Although I must go somewhere when making a travel (not counting a travel in my mind), I think that it is quite well possible to go on a trip in which the geographical destination is a redundant aspect. In the Netherlands, the summer this year is rainy and cool. It’s not the type of weather that you would like to go to the beach and take a sunbath. So, sun-worshippers want to go away, to the south, where it is warm and sunny and where you can sunbathe when you like. At present, the Dutch newspapers are full of advertisements with travels to the beaches of Spain, Greece, Turkey or Gambia or wherever they have warm sunny beaches. But is it really important for our sun-worshippers to which of these countries they’ll go? I think it isn’t. What counts is whether there is a good beach, whether the weather is good, the price of the trip and maybe a few things more, but the geographical destination is secondary for most people. They simply want to sunbathe and that’s the actual purpose of the trip.

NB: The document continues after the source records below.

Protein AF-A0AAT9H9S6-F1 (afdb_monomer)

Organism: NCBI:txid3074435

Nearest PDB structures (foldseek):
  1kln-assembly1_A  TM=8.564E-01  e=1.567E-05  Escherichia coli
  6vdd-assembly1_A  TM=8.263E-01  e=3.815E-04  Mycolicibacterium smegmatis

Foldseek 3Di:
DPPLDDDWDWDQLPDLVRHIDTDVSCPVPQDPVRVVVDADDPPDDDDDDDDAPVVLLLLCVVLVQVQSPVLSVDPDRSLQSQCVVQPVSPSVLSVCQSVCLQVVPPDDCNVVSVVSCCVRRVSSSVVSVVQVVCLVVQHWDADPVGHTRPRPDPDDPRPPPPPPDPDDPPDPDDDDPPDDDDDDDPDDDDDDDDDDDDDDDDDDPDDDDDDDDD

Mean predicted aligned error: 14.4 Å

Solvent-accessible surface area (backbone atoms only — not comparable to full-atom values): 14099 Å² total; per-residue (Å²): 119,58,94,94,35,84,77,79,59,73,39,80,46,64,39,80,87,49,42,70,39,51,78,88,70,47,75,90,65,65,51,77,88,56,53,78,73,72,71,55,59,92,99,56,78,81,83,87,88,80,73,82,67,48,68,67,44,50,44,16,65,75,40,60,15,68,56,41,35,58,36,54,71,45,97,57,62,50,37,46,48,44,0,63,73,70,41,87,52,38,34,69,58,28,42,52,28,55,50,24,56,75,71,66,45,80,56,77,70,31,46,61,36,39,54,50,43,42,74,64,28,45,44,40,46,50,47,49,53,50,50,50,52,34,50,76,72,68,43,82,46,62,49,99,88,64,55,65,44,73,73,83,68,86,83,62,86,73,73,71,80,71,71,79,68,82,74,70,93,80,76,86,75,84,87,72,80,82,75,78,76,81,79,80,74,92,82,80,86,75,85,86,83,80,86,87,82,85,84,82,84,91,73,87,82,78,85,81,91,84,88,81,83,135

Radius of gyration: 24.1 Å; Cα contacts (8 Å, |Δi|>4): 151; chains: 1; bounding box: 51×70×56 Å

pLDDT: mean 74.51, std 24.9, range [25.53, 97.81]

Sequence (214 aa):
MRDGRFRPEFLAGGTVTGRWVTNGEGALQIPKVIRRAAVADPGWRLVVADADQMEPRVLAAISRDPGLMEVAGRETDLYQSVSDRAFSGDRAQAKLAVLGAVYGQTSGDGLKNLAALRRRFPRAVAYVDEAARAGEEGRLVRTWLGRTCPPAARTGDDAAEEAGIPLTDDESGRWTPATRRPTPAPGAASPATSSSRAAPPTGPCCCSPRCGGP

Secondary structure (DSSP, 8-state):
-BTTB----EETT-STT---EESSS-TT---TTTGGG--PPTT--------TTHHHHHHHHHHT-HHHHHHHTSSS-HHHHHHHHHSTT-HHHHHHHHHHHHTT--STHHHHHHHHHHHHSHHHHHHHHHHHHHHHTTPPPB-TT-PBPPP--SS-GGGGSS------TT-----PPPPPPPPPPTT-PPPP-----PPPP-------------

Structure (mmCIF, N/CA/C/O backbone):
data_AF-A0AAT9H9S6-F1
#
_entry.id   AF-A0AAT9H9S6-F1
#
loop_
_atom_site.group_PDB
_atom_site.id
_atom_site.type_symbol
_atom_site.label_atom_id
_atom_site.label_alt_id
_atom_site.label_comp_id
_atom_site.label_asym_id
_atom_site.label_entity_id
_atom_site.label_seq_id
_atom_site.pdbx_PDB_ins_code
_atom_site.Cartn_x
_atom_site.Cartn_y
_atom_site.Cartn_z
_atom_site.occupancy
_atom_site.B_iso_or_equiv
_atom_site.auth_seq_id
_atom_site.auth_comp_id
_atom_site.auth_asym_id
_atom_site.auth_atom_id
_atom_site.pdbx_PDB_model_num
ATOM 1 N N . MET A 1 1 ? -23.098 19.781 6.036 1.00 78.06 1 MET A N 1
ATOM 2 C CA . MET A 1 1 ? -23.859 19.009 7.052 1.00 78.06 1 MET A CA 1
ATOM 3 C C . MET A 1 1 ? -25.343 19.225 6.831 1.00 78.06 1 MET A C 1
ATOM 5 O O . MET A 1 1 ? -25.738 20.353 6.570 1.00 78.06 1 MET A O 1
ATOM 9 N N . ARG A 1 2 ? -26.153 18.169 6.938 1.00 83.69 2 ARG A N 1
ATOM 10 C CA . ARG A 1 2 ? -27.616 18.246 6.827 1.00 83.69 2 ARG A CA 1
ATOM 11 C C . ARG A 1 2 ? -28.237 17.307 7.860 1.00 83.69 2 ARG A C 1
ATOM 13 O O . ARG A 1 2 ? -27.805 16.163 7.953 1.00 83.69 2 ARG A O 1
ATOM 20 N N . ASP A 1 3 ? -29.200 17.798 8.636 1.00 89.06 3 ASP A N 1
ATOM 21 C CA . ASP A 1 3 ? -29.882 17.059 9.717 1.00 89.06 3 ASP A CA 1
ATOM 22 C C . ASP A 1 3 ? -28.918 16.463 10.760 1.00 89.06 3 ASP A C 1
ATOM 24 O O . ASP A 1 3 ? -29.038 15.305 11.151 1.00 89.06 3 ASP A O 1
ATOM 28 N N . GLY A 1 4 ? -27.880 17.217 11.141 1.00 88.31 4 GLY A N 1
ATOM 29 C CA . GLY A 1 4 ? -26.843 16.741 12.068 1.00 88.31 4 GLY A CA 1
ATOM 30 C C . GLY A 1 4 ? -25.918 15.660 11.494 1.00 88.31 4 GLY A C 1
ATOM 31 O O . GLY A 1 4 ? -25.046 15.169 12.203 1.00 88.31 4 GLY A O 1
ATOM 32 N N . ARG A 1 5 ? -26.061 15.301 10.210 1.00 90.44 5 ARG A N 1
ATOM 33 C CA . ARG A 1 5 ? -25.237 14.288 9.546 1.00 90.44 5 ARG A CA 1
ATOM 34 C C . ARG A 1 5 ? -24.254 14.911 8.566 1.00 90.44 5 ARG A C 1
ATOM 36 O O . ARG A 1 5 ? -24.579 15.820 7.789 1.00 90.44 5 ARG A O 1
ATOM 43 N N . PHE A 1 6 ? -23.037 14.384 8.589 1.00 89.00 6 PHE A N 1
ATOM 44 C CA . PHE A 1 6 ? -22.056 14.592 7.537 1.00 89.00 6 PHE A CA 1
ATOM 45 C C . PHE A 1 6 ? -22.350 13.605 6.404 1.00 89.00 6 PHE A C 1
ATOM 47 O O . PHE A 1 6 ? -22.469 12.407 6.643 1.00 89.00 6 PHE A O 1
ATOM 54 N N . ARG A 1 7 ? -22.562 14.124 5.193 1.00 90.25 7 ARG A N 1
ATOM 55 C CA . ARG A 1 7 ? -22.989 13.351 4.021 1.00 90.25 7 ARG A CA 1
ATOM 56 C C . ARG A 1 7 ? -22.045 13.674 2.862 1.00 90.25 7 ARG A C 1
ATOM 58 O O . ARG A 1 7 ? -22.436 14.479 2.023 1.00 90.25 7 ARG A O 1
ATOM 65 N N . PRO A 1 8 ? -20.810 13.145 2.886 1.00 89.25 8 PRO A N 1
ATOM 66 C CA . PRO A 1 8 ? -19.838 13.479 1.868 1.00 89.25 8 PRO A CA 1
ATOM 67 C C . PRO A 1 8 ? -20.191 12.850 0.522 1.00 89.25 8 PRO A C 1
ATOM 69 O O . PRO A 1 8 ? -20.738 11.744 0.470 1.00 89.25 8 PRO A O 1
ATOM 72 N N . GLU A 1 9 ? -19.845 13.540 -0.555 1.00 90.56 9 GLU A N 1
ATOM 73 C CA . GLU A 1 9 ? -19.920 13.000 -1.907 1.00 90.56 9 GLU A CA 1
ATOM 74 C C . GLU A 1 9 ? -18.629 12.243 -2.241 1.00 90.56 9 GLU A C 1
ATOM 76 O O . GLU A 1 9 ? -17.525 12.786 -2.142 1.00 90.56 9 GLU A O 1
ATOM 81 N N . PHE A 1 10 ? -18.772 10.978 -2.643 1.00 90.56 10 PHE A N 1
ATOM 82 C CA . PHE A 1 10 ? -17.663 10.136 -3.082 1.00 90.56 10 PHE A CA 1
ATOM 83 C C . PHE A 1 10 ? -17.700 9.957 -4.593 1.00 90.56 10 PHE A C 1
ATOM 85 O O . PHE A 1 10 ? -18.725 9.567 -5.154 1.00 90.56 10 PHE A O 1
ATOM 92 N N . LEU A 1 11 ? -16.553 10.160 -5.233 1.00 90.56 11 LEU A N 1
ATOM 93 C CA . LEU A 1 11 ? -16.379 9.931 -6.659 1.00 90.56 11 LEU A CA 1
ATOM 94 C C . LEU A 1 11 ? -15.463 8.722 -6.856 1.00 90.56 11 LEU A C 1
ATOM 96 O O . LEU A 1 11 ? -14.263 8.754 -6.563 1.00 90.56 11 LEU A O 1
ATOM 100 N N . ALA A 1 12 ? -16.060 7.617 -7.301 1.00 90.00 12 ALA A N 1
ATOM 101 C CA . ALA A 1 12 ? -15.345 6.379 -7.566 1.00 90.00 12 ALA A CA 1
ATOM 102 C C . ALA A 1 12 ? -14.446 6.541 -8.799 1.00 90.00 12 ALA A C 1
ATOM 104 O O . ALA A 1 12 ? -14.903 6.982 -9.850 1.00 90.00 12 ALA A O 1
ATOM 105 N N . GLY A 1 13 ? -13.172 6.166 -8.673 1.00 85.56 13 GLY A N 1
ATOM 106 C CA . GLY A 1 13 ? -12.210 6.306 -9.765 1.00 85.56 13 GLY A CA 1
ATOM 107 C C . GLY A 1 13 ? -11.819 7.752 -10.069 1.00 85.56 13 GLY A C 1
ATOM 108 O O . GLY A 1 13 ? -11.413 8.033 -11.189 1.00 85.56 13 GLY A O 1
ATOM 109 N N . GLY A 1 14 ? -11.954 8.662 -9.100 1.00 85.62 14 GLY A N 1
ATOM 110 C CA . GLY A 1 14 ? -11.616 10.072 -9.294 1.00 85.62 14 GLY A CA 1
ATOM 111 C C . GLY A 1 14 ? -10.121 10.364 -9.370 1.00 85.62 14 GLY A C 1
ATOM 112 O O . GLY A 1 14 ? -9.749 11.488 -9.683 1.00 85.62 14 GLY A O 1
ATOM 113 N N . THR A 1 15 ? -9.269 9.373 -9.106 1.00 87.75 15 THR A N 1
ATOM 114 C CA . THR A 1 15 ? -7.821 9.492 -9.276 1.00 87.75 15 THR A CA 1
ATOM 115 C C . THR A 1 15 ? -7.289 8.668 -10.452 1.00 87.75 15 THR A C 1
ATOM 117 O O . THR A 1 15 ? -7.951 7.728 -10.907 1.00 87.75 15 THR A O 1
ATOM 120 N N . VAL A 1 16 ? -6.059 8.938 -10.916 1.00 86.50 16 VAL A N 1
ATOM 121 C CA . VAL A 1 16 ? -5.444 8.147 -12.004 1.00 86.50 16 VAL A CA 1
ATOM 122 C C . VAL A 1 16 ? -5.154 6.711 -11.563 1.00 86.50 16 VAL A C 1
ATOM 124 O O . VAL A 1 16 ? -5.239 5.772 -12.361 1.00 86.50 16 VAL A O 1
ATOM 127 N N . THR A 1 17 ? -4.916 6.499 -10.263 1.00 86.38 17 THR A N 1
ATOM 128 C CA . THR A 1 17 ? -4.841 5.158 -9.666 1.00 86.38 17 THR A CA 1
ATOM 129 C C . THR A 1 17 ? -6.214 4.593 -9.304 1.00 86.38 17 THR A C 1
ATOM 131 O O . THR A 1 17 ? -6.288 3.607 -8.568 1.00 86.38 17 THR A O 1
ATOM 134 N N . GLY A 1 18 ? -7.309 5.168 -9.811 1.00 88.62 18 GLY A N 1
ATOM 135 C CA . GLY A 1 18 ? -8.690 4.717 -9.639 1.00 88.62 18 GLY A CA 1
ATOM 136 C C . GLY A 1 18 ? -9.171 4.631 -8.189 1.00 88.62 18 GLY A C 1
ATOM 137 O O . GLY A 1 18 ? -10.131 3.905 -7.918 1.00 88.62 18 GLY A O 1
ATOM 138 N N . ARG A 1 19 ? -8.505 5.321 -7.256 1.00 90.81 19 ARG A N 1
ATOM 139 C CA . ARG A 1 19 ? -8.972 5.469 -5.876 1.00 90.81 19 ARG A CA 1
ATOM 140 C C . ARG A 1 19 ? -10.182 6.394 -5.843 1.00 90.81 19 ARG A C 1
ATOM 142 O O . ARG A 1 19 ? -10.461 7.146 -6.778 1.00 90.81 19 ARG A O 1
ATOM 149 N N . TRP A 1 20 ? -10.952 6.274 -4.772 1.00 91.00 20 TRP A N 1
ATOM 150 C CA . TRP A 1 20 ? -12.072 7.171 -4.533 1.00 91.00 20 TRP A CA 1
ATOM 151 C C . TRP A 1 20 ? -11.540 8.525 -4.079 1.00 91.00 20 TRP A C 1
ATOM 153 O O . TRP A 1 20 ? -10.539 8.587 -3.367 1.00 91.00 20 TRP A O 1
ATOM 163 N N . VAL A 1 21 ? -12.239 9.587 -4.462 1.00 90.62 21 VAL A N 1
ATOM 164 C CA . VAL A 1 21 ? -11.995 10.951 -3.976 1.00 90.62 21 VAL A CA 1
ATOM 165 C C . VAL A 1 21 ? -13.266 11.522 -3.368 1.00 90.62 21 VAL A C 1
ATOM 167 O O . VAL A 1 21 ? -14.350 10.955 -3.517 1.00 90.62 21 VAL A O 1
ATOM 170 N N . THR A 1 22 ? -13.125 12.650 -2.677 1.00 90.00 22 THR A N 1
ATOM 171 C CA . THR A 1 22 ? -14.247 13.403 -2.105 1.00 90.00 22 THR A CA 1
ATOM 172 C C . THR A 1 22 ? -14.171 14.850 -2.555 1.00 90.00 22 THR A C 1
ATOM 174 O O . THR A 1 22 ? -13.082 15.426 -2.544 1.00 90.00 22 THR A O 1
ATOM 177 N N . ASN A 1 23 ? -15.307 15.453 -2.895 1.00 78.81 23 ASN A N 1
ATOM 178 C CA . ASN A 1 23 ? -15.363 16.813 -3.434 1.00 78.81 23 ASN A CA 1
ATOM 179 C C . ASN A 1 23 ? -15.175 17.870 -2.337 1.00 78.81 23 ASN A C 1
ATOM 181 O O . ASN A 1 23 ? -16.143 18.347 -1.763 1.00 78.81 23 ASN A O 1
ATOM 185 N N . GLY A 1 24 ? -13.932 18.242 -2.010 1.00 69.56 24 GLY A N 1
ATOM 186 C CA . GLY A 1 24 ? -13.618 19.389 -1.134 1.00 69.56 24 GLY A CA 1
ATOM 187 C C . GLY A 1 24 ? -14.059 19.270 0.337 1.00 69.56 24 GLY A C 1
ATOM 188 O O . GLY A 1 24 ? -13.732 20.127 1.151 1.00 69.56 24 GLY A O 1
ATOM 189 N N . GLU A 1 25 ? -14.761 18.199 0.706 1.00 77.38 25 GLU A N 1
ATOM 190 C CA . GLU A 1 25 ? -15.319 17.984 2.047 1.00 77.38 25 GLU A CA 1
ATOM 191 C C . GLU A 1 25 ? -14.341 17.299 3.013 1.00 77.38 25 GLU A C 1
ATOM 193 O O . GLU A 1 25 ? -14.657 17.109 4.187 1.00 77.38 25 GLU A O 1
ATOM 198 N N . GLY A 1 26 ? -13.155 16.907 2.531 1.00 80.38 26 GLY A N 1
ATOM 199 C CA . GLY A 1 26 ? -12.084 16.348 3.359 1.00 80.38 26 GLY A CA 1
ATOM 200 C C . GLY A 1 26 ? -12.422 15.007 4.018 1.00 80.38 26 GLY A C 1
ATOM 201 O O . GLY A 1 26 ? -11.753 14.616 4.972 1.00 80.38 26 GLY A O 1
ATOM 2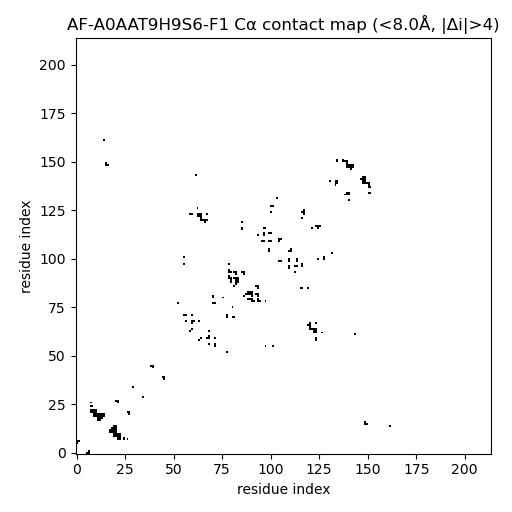02 N N . ALA A 1 27 ? -13.435 14.284 3.531 1.00 84.69 27 ALA A N 1
ATOM 203 C CA . ALA A 1 27 ? -13.896 13.042 4.153 1.00 84.69 27 ALA A CA 1
ATOM 204 C C . ALA A 1 27 ? -12.831 11.928 4.158 1.00 84.69 27 ALA A C 1
ATOM 206 O O . ALA A 1 27 ? -12.832 11.095 5.062 1.00 84.69 27 ALA A O 1
ATOM 207 N N . LEU A 1 28 ? -11.877 11.955 3.220 1.00 84.81 28 LEU A N 1
ATOM 208 C CA . LEU A 1 28 ? -10.713 11.054 3.211 1.00 84.81 28 LEU A CA 1
ATOM 209 C C . LEU A 1 28 ? -9.541 11.543 4.079 1.00 84.81 28 LEU A C 1
ATOM 211 O O . LEU A 1 28 ? -8.628 10.774 4.356 1.00 84.81 28 LEU A O 1
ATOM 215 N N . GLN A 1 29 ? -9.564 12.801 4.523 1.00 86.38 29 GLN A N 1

Or to take another instance, my wife and I just returned from Northeastern France, where we followed the River Meuse from Sedan till its sources. Once we had seen the sources, we directly drove home. Does this mean that the Meuse sources were the destination and primary purpose of our trip? That the first question to ask about our travel is “Where have you been?” with a “to the Meuse sources” as its obvious reply? No, for what we really have done there is making photos of towns and villages on the Meuse with a pinhole camera. We had allotted two weeks for the project, and when we wouldn’t have reached the sources of the river, we still would have made a lot of pinhole pictures and we might go there later again for doing the last part of the river. Moreover, my actual project is not so much taking pinhole photos of towns and villages on the Meuse, but making such photos along any river. Since such a purpose is too abstract, this time I had chosen the Meuse in France as the river and then its sources as the logical final destination of the present trip. So we can say that travelling along the Meuse was the secondary destination of our trip and seeing its sources the tertiary destination. The purpose of the trip or, if you like, its primary destination, was taking pinhole photos of towns and villages on a river, in this case on the Meuse.
The upshot is: There are many ways to travel. Travelling to a geographical destination is only one way, and often this aim is secondary at most.